The World Health Organisation (WHO) has said the coronavirus (COVID-19) “may never go away.” It, therefore, warned against any attempt to predict how long it would keep circulating and called for a “massive effort” to counter it.
WHO emergencies expert, Mike Ryan, told an online briefing on Wednesday: “It is important to put this on the table: this virus may become just another endemic virus in our communities.
“We need to get into the mindset that it is going to take some time to come out of this pandemic,” WHO epidemiologist Maria van Kerkhove told the briefing.

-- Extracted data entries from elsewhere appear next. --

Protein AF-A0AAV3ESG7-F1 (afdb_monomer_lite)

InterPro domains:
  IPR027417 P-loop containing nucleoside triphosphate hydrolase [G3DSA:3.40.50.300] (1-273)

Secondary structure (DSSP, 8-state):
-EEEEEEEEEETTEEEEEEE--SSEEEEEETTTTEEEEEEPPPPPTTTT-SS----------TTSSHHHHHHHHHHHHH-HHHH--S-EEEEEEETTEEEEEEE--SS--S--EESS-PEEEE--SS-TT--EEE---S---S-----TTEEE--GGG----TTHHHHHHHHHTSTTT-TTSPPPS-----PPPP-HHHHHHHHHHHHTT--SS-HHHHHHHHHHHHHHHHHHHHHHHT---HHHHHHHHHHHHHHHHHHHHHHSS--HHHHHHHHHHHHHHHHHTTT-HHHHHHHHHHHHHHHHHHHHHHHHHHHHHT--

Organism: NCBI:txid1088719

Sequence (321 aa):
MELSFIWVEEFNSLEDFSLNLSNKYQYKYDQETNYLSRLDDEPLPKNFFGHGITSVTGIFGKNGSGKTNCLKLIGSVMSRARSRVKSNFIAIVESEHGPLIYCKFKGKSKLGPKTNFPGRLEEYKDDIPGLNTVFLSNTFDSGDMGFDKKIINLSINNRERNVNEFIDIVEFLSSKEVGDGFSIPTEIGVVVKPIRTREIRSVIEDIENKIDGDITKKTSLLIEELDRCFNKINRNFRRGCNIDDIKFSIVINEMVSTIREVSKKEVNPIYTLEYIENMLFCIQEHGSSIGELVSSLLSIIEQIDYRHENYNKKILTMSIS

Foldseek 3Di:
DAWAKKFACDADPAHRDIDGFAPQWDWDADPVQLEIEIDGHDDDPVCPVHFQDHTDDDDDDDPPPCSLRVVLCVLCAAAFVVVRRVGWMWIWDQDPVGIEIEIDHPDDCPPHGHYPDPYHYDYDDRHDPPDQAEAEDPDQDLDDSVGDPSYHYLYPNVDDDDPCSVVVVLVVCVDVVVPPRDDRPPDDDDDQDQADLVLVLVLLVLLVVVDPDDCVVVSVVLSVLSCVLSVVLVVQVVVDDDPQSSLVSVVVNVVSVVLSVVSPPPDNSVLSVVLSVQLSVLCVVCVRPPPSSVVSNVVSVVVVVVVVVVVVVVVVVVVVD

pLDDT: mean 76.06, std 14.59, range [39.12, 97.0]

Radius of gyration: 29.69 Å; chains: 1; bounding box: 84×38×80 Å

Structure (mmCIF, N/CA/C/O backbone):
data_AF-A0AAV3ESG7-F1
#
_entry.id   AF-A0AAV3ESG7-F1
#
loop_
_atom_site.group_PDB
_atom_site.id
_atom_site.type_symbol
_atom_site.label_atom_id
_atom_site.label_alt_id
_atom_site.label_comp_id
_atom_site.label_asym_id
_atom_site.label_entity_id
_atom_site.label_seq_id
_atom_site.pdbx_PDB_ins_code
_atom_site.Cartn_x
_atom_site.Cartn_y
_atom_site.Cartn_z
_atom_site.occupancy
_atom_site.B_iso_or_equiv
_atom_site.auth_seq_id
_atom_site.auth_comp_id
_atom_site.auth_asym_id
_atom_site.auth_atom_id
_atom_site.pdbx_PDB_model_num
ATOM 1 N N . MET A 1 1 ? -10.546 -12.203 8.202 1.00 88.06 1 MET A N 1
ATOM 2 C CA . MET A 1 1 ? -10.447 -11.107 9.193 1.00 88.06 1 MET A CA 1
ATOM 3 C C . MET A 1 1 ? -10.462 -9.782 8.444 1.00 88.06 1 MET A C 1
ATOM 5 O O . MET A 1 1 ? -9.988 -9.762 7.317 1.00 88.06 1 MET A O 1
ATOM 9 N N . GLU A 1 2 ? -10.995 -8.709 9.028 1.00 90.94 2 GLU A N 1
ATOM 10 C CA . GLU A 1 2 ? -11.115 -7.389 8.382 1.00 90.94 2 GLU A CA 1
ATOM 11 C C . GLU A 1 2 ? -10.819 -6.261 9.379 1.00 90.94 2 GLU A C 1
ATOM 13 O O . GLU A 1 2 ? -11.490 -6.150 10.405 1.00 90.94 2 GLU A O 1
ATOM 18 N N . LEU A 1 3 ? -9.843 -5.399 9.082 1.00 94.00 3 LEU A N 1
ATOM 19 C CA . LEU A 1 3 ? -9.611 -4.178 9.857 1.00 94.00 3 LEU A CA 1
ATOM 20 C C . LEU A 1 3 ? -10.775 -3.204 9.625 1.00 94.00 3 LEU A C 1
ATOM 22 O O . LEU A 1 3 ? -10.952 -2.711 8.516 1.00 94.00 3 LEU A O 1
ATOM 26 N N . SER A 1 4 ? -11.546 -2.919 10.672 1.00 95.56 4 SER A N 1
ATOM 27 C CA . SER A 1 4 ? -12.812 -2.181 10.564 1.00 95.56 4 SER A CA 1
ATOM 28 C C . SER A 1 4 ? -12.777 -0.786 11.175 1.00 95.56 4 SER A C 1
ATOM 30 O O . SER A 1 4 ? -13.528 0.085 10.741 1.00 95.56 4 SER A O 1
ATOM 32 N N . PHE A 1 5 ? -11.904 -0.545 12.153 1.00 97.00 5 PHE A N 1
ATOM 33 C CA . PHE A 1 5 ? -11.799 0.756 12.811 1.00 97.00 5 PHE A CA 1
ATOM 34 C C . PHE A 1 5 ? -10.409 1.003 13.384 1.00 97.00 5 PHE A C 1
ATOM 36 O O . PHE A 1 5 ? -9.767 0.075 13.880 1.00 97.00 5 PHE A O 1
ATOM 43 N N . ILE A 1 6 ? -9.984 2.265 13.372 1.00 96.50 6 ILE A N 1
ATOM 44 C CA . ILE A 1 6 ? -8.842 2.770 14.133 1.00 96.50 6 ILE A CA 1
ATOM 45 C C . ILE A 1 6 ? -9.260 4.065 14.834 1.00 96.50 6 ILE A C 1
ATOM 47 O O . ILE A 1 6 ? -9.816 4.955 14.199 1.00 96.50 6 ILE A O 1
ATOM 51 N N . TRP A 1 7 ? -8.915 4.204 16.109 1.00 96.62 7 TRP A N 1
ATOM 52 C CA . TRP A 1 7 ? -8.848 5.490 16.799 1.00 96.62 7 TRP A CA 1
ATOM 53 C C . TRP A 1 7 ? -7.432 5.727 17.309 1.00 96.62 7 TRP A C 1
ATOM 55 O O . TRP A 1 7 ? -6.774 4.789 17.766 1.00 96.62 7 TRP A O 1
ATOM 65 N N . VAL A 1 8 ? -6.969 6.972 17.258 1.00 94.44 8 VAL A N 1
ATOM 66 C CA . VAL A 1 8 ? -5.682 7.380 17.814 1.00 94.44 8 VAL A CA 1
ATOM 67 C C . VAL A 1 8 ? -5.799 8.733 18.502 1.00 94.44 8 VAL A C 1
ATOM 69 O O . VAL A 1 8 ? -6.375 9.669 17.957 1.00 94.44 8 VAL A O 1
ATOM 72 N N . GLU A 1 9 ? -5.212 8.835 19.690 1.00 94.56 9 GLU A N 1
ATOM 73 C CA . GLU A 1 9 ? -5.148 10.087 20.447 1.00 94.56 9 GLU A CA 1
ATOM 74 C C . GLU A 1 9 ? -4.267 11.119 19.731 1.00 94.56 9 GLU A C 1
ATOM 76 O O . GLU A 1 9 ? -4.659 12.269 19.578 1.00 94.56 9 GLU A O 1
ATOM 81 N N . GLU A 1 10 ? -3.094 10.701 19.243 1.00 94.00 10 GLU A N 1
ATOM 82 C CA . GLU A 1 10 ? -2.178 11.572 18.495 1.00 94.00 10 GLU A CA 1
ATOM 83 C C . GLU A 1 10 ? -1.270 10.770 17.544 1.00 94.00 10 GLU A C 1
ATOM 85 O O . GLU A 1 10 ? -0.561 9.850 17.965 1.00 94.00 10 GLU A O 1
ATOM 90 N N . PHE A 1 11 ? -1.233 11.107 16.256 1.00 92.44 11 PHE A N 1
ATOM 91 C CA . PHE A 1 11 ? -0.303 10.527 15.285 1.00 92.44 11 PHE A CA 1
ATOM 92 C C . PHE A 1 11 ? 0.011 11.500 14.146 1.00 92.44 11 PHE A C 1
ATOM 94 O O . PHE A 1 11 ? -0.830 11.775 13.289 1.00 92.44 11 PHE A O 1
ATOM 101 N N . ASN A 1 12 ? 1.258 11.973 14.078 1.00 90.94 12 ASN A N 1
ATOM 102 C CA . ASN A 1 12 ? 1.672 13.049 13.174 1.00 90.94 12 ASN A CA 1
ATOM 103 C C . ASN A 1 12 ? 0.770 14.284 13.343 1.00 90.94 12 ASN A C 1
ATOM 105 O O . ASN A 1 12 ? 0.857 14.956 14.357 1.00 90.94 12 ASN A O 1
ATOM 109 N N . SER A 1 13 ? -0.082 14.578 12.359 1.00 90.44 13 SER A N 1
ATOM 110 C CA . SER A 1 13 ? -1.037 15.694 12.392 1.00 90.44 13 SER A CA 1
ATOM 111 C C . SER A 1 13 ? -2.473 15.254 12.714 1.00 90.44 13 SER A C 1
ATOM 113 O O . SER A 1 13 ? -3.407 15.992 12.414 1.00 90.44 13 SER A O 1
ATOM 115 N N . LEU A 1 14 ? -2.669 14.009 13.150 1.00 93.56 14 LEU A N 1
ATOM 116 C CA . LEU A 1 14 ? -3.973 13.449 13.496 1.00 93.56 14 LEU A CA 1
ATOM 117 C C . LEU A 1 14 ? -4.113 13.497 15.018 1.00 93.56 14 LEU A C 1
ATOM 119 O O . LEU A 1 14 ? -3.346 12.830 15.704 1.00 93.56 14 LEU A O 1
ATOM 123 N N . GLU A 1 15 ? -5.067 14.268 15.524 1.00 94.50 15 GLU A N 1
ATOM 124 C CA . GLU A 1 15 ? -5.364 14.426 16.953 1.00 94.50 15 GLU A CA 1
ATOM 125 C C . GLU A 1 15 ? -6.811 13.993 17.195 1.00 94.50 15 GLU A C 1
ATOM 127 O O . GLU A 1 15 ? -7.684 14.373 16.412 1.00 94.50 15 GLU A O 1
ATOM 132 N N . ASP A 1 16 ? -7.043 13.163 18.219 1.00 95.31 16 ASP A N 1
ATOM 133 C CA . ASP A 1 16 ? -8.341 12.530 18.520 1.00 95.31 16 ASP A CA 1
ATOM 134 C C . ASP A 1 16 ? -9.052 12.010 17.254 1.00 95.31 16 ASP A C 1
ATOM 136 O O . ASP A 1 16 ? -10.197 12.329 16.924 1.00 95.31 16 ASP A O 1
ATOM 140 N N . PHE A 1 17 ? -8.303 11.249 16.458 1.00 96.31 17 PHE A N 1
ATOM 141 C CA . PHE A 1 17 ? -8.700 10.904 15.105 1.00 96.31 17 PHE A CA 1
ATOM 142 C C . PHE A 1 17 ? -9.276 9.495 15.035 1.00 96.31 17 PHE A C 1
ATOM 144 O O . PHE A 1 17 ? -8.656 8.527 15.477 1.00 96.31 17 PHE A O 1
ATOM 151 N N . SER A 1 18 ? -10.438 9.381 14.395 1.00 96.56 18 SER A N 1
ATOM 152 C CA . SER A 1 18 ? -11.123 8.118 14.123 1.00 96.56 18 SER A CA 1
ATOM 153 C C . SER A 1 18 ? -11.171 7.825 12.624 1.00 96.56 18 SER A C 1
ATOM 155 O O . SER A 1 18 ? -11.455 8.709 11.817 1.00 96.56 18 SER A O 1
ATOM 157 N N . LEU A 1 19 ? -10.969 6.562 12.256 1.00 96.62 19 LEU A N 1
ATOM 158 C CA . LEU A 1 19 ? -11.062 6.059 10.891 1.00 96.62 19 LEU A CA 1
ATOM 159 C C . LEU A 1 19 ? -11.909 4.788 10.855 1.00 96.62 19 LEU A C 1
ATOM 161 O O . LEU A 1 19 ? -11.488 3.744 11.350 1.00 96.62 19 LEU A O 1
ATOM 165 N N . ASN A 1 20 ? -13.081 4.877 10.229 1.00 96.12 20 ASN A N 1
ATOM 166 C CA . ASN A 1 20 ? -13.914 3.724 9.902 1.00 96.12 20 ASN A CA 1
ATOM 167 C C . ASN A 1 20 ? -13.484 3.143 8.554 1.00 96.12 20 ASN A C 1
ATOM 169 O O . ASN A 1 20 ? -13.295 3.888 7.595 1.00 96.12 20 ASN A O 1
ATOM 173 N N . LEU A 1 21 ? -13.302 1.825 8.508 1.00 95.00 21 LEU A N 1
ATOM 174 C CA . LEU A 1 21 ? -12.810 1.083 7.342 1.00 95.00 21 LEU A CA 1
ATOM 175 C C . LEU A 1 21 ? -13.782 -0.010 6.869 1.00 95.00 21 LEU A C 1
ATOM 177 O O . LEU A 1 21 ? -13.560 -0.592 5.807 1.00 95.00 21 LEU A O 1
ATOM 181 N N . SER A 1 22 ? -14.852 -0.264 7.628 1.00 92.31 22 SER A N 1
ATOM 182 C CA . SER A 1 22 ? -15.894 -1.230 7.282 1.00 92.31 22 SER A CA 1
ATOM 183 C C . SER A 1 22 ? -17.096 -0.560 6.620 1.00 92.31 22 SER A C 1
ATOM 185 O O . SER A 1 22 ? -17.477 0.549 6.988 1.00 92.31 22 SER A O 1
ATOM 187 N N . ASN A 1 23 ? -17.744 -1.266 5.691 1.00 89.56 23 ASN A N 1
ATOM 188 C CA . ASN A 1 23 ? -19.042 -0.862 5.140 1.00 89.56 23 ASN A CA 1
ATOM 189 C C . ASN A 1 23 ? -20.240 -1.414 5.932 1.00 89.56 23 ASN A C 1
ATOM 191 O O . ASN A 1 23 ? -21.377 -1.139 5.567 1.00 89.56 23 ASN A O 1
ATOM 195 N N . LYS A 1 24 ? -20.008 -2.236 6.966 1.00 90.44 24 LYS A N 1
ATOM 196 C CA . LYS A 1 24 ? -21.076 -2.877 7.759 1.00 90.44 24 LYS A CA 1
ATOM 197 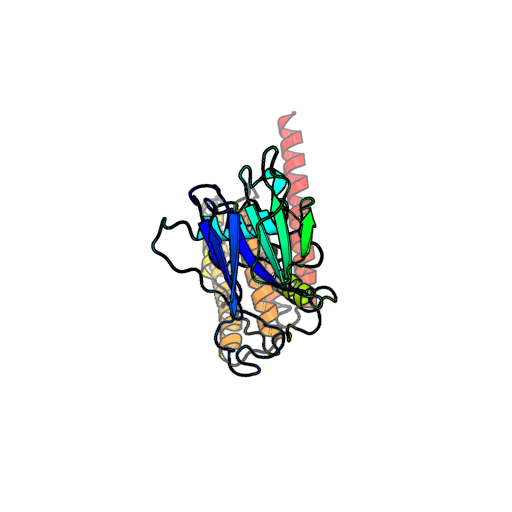C C . LYS A 1 24 ? -21.284 -2.232 9.117 1.00 90.44 24 LYS A C 1
ATOM 199 O O . LYS A 1 24 ? -22.371 -2.320 9.677 1.00 90.44 24 LYS A O 1
ATOM 204 N N . TYR A 1 25 ? -20.223 -1.658 9.669 1.00 92.94 25 TYR A N 1
ATOM 205 C CA . TYR A 1 25 ? -20.200 -1.171 11.036 1.00 92.94 25 TYR A CA 1
ATOM 206 C C . TYR A 1 25 ? -19.577 0.214 11.074 1.00 92.94 25 TYR A C 1
ATOM 208 O O . TYR A 1 25 ? -18.482 0.425 10.553 1.00 92.94 25 TYR A O 1
ATOM 216 N N . GLN A 1 26 ? -20.259 1.129 11.752 1.00 94.94 26 GLN A N 1
ATOM 217 C CA . GLN A 1 26 ? -19.734 2.437 12.105 1.00 94.94 26 GLN A CA 1
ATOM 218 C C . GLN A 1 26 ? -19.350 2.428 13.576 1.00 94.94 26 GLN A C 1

WHO Director-General Tedros Adhanom Ghebreyesus added: “The trajectory is in our hands, and it’s everybody’s business, and we should all contribute to stopping this pandemic.”
This came as more than 140 world leaders and experts yesterday signed an open letter calling on all governments to unite behind a people’s vaccine against COVID-19.
The signatories include President of South Africa and Chair of the African Union Cyril Ramaphosa; Prime Minister of Pakistan Imran Khan; President of the Republic of Senegal, Macky Sall; and President of the Republic of Ghana Nana Addo Dankwa Akufo-Addo.
The letter, which marked the most ambitious position yet by world leaders on a COVID-19 vaccine, according to a statement by the Joint United Nations Programme on AIDS (UNAIDS), demanded that all vaccines, treatments and tests be patent-free, mass-produced, distributed fairly and made available to all people, in all countries, free of charge.
Coordinated by UNAIDS and Oxfam, the letter warned that the world should not have monopolies and competition stand in the way of the universal need to save lives.